## Entries supplied

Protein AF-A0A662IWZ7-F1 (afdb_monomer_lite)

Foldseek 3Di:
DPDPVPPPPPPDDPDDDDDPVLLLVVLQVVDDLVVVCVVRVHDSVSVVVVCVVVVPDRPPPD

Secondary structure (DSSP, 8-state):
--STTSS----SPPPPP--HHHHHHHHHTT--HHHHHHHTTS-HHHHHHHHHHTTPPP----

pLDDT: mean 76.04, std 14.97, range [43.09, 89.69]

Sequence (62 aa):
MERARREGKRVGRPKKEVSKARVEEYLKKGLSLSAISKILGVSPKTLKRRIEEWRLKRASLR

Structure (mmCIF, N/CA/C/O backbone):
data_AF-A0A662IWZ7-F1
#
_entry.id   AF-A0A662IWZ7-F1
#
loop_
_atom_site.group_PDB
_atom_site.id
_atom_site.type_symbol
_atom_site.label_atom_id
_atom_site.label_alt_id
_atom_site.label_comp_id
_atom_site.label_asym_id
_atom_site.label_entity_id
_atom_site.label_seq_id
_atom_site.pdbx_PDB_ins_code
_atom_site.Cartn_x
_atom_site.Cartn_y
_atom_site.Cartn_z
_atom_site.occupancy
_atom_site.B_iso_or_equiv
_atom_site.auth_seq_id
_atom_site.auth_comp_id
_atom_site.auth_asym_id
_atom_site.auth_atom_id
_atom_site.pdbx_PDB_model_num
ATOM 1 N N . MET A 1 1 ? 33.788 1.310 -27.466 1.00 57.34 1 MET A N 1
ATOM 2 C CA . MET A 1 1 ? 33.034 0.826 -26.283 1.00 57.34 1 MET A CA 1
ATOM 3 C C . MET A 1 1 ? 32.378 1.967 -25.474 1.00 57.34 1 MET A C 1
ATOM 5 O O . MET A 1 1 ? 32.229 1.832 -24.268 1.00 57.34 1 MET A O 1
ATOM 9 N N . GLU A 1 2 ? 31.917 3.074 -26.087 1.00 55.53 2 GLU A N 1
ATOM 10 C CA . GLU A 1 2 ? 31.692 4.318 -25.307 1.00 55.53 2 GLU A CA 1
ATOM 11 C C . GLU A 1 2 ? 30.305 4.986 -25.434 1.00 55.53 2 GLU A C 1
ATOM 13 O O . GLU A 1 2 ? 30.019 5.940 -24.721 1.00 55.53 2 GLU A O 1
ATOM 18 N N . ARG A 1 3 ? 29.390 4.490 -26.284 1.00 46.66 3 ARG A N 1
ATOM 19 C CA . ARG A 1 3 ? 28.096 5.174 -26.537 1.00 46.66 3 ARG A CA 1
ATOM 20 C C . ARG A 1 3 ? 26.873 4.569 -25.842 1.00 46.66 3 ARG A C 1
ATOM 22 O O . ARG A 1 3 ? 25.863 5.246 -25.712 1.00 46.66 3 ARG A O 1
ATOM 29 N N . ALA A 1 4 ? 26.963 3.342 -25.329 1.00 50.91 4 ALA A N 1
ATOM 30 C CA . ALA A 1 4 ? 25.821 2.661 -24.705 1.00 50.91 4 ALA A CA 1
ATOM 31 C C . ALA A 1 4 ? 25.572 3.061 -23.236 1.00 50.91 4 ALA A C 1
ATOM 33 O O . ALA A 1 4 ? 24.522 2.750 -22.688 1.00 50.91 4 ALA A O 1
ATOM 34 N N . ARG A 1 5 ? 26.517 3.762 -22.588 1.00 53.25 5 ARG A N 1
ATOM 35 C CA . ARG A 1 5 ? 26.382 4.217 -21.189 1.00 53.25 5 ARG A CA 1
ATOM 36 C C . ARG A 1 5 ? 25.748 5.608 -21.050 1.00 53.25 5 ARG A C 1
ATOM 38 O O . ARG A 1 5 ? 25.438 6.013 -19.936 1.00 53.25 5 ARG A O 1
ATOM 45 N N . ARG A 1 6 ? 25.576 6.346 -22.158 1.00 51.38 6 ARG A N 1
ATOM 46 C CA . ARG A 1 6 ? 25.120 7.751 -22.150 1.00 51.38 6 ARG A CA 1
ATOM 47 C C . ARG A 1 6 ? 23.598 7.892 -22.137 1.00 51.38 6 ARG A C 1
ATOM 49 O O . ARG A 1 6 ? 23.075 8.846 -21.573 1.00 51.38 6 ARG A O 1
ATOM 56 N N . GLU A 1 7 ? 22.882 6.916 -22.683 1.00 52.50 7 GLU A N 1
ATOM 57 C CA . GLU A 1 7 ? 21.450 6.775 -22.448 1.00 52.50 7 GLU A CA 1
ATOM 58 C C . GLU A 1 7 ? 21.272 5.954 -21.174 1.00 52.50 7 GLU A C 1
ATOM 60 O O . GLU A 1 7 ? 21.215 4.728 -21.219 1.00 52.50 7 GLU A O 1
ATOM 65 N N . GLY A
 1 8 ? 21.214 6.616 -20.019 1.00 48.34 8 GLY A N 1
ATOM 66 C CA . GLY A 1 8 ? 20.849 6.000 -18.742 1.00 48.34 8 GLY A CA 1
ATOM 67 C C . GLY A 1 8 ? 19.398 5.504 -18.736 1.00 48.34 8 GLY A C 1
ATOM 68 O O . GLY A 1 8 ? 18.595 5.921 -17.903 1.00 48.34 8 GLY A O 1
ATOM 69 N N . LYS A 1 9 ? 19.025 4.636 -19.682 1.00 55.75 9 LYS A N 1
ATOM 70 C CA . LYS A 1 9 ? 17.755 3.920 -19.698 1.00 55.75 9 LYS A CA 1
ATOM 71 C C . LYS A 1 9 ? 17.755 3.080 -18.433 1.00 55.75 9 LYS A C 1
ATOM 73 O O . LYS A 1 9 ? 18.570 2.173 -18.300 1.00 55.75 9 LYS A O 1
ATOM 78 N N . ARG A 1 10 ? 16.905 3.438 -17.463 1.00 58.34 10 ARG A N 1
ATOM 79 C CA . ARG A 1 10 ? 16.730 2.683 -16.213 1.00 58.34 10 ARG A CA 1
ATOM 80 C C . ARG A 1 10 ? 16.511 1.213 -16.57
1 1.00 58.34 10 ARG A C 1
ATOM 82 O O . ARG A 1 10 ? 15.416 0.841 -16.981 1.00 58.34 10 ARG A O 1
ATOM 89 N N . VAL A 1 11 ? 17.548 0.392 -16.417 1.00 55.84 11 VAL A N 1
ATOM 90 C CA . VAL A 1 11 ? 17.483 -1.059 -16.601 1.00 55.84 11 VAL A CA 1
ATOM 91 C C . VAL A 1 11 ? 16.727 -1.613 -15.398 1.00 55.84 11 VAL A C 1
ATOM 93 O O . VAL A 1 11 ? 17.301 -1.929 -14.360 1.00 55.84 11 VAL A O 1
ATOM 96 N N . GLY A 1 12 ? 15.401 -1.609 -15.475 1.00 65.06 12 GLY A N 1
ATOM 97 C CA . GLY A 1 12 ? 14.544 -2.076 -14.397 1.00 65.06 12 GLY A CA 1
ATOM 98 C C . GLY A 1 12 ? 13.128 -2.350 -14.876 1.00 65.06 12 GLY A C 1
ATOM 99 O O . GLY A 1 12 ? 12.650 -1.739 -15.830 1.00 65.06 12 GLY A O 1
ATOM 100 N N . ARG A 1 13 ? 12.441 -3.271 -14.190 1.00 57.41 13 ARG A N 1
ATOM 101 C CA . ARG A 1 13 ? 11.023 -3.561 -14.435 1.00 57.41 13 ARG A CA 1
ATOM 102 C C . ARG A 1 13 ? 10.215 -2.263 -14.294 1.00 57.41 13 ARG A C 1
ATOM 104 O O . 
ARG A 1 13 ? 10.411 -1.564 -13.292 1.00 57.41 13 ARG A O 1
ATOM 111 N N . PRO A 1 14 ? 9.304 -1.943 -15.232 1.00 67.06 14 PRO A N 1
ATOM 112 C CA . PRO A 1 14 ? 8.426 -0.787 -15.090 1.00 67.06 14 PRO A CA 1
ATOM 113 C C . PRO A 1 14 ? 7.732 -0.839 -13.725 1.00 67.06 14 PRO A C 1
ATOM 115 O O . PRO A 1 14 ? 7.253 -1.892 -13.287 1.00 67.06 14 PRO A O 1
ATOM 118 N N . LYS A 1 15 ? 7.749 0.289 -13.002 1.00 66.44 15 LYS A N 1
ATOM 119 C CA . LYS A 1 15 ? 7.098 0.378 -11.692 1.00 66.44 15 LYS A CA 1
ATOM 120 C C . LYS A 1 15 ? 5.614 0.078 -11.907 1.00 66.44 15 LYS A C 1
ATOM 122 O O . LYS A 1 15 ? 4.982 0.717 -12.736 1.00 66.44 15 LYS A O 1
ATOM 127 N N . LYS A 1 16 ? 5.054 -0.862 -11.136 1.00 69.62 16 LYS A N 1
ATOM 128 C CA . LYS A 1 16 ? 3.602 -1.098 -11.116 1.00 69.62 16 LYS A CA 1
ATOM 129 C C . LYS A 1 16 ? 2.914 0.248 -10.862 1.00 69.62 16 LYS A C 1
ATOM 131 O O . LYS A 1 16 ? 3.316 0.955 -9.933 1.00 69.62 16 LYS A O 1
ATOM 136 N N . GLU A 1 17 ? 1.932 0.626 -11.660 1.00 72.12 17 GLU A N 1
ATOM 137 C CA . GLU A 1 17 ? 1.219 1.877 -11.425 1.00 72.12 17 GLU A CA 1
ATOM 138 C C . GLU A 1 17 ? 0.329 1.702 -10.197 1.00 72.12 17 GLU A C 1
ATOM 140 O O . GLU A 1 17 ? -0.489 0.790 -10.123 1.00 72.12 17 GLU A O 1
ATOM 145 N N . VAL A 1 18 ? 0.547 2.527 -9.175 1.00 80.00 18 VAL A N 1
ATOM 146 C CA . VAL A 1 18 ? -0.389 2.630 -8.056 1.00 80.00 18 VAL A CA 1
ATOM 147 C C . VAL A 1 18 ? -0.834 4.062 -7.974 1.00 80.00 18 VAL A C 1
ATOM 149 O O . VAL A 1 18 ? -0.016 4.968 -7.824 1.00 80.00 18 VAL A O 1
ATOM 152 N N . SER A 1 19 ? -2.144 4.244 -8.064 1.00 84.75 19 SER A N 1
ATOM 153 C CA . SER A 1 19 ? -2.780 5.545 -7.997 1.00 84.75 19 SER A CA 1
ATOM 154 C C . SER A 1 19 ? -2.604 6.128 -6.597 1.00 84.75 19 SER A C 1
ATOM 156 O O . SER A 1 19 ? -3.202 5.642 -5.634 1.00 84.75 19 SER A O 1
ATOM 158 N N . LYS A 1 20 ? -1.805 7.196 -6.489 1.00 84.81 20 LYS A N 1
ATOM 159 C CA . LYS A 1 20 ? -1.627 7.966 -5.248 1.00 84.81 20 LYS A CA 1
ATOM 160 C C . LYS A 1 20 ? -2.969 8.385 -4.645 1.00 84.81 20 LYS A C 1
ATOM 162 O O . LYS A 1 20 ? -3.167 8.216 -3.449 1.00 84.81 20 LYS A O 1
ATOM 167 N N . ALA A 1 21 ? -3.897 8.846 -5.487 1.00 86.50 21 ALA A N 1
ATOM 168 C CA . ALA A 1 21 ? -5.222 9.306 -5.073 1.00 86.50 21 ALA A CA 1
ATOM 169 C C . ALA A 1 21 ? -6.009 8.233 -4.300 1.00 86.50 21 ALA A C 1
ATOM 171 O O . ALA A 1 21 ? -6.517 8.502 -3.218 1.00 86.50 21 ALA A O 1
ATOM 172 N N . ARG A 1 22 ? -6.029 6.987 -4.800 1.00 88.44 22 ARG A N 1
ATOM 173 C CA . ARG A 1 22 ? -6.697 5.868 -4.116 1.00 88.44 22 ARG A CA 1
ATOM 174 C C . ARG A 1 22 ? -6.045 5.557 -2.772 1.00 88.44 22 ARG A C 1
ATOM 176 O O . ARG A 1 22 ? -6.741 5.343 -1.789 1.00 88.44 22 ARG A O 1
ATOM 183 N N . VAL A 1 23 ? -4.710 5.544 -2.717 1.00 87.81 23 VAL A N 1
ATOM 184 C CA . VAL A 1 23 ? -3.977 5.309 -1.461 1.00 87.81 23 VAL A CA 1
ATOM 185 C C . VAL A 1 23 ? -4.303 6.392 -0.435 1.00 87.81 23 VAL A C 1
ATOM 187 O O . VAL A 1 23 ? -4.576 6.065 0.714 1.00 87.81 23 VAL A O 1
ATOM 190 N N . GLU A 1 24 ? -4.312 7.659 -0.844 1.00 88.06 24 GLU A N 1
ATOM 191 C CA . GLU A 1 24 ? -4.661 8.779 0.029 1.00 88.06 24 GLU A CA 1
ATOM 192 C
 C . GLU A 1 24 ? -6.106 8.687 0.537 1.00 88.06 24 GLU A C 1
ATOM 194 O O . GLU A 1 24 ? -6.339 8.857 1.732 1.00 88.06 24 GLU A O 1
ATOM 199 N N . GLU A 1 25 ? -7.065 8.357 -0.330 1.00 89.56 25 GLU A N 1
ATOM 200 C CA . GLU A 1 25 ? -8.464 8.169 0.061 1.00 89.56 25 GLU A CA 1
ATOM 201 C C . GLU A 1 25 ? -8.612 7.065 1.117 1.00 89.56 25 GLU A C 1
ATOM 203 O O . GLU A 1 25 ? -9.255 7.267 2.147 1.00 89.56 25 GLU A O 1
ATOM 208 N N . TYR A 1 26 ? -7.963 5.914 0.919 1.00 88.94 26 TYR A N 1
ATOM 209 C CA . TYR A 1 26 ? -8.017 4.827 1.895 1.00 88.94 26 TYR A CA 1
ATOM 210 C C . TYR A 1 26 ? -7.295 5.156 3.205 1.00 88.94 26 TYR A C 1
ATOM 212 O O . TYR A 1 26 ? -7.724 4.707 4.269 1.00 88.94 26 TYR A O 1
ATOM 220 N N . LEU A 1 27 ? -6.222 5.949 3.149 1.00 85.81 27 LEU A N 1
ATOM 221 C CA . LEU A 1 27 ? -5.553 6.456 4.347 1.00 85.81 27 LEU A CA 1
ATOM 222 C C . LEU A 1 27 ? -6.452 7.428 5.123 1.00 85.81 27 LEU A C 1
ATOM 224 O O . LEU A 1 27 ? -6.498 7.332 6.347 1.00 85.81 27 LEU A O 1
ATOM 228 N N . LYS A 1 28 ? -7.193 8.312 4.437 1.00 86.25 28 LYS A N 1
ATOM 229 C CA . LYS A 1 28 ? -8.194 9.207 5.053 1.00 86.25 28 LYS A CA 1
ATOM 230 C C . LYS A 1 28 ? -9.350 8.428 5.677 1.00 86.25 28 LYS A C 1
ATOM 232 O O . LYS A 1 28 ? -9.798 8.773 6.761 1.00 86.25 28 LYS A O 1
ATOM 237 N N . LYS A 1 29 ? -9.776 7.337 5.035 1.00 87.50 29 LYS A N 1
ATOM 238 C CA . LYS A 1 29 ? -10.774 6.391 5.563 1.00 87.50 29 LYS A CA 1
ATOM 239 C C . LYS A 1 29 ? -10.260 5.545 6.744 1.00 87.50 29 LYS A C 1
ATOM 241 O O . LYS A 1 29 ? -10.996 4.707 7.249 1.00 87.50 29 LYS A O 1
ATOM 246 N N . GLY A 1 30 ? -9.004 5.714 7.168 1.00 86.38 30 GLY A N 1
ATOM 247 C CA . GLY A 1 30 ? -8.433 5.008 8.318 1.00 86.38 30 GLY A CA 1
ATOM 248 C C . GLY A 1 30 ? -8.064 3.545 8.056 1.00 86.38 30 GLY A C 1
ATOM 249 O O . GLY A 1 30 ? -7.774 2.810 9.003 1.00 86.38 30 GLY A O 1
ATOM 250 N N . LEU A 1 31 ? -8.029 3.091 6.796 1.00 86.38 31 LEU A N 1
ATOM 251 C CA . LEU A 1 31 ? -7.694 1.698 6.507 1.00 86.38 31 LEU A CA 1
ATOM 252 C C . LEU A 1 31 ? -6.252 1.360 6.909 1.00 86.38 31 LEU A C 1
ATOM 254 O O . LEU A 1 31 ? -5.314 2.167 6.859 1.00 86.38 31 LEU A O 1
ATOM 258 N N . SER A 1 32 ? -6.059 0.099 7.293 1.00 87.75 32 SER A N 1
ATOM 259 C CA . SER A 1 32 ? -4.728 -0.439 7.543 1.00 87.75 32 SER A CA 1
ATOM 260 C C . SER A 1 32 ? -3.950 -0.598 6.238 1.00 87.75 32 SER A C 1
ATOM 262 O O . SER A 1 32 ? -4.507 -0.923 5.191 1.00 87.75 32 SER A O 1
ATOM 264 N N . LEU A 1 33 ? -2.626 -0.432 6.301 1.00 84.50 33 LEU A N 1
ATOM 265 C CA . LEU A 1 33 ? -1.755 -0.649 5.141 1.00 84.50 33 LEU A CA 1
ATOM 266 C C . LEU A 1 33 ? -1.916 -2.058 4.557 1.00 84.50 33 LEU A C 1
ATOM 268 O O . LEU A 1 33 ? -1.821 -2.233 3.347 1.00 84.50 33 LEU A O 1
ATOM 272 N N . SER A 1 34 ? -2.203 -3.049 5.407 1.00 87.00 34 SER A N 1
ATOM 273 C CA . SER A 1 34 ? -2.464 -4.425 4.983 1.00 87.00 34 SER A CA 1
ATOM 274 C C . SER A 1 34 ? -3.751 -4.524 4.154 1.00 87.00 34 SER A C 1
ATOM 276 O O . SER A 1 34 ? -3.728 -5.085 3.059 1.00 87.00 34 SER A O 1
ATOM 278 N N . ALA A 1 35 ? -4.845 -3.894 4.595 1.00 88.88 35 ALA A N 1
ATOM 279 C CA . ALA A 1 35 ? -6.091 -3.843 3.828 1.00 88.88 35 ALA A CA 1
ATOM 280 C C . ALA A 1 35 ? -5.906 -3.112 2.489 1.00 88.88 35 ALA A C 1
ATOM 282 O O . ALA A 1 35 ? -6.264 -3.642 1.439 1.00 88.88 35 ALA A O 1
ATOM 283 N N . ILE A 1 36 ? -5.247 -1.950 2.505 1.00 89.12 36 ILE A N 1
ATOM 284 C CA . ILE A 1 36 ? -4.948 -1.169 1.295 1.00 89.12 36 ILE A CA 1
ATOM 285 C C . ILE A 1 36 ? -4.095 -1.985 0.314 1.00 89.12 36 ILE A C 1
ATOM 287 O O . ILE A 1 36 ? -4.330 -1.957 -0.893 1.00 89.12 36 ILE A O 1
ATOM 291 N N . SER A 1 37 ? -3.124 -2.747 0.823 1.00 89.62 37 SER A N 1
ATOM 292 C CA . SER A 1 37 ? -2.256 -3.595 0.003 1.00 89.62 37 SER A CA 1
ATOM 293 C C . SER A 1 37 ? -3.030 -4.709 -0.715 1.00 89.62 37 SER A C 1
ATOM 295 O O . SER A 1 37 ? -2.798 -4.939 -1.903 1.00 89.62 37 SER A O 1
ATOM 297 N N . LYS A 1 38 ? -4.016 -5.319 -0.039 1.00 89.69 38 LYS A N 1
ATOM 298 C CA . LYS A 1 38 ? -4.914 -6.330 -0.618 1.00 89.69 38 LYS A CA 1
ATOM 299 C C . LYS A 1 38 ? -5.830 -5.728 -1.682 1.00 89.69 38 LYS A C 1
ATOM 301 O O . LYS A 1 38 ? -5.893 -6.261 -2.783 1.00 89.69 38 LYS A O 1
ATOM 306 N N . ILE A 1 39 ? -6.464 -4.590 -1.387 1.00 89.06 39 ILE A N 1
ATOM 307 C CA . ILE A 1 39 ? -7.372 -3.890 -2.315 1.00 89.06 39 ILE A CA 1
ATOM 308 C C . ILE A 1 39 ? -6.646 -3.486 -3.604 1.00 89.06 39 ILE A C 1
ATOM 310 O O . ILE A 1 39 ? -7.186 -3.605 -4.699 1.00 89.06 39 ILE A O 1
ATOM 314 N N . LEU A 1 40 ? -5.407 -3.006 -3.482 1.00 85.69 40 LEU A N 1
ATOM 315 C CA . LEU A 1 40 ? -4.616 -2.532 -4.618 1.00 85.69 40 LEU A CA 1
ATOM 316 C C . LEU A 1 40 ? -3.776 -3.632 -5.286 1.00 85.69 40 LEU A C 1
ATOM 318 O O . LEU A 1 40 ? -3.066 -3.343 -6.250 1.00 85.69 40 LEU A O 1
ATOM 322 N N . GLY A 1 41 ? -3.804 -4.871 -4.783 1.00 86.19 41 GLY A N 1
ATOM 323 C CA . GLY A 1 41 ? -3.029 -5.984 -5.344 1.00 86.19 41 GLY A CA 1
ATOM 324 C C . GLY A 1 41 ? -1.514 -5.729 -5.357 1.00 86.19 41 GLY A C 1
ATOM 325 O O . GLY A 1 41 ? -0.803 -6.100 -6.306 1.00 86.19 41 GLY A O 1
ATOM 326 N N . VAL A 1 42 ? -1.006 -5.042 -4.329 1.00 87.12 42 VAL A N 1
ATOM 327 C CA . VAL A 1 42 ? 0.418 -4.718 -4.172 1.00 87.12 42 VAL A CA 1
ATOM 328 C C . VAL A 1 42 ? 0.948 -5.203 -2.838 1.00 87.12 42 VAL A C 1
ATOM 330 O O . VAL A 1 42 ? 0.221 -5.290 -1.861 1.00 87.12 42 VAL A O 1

...

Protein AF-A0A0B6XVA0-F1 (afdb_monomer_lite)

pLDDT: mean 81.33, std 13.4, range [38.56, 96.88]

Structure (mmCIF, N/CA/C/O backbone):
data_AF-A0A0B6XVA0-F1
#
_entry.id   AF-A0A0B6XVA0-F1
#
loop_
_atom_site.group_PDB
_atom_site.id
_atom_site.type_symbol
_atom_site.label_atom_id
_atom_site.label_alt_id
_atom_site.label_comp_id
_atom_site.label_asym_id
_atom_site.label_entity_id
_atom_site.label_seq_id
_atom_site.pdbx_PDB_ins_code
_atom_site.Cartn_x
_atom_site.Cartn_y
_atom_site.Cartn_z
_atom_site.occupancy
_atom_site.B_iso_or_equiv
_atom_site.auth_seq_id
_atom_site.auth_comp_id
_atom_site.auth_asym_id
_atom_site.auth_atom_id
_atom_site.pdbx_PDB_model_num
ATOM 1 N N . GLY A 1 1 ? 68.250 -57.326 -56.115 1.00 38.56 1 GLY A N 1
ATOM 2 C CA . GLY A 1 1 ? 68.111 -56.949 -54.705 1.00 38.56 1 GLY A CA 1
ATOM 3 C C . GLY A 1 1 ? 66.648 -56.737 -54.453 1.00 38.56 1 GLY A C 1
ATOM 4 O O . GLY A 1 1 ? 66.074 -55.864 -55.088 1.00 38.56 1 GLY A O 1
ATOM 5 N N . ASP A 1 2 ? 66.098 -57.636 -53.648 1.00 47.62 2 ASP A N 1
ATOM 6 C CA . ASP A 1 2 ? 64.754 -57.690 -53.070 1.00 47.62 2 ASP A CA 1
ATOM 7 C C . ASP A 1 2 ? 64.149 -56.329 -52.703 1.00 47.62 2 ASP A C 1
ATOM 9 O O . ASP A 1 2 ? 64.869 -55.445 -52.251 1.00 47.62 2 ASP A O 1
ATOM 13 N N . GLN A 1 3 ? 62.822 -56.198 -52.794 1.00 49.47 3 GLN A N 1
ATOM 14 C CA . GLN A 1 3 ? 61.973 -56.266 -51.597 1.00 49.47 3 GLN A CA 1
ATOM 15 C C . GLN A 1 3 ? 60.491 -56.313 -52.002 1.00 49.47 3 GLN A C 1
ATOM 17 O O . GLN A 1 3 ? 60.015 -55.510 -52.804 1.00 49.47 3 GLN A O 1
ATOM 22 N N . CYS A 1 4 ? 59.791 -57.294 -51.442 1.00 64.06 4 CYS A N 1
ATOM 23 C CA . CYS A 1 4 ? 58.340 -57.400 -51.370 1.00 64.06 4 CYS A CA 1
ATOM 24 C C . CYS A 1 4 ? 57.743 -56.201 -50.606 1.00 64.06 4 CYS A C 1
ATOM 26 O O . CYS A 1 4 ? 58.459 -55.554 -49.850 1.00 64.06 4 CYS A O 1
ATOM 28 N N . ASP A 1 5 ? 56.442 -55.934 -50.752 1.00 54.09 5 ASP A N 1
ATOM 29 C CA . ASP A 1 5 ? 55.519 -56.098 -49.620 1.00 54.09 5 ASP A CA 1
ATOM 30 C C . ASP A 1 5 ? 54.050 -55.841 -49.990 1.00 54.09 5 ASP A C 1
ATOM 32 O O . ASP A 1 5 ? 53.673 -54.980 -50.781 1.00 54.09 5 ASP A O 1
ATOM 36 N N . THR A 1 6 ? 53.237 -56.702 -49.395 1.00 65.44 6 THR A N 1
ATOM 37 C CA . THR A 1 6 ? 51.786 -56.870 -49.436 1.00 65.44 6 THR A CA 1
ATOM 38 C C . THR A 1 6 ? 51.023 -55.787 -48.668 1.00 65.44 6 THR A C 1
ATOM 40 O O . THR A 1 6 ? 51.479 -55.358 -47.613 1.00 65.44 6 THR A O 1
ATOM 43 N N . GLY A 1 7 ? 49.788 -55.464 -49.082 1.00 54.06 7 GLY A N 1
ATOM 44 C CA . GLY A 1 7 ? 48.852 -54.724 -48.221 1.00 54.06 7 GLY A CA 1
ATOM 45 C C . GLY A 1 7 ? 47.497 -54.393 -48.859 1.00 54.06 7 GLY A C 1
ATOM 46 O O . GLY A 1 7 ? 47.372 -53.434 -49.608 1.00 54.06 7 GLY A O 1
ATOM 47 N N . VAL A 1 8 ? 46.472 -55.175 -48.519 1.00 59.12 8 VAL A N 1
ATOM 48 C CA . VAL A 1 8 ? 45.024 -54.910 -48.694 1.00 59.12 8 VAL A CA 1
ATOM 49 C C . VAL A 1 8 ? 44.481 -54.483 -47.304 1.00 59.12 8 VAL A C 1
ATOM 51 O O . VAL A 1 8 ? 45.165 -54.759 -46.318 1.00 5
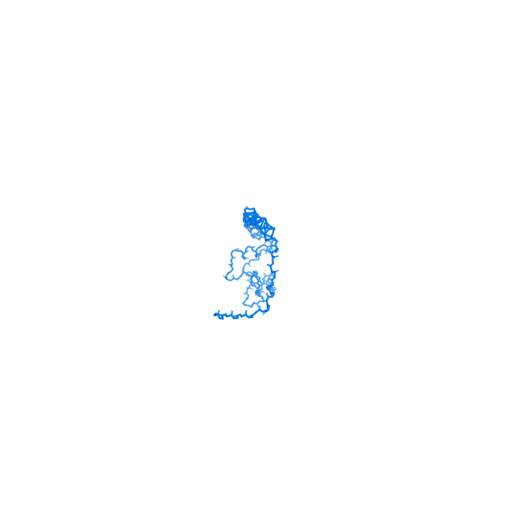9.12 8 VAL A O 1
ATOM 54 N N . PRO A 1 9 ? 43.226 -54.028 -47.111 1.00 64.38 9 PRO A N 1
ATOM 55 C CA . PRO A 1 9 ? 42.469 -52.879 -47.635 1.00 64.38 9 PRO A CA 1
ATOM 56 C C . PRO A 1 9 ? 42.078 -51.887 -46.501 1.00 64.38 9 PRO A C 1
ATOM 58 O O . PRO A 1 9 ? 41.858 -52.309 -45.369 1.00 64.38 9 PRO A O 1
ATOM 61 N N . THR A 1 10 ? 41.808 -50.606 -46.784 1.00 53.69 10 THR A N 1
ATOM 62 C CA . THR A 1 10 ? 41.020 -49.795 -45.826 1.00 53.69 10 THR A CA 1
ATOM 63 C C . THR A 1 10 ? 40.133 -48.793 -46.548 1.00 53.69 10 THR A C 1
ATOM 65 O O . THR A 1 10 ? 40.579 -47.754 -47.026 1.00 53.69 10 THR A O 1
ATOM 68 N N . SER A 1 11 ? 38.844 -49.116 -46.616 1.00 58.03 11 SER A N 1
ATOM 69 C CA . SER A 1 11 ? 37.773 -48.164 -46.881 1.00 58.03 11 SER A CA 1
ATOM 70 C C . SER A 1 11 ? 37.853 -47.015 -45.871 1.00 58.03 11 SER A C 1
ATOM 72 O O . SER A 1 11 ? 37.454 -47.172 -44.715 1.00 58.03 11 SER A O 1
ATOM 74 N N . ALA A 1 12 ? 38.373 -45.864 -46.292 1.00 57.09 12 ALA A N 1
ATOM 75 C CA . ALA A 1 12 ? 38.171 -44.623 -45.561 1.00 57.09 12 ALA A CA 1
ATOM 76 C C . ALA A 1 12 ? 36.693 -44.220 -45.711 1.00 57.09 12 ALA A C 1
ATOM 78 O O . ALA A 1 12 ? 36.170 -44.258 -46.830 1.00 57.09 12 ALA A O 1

## Exercise requirements
Above are the entries. Copy exactly the part that opens with the line containing "ATOM 22 N N" and closes with the line containing "ATOM 28 N N", and no more.

## Task result
ATOM 22 N N . CYS A 1 4 ? 59.791 -57.294 -51.442 1.00 64.06 4 CYS A N 1
ATOM 23 C CA . CYS A 1 4 ? 58.340 -57.400 -51.370 1.00 64.06 4 CYS A CA 1
ATOM 24 C C . CYS A 1 4 ? 57.743 -56.201 -50.606 1.00 64.06 4 CYS A C 1
ATOM 26 O O . CYS A 1 4 ? 58.459 -55.554 -49.850 1.00 64.06 4 CYS A O 1
ATOM 28 N N . ASP A 1 5 ? 56.442 -55.934 -50.752 1.00 54.09 5 ASP A N 1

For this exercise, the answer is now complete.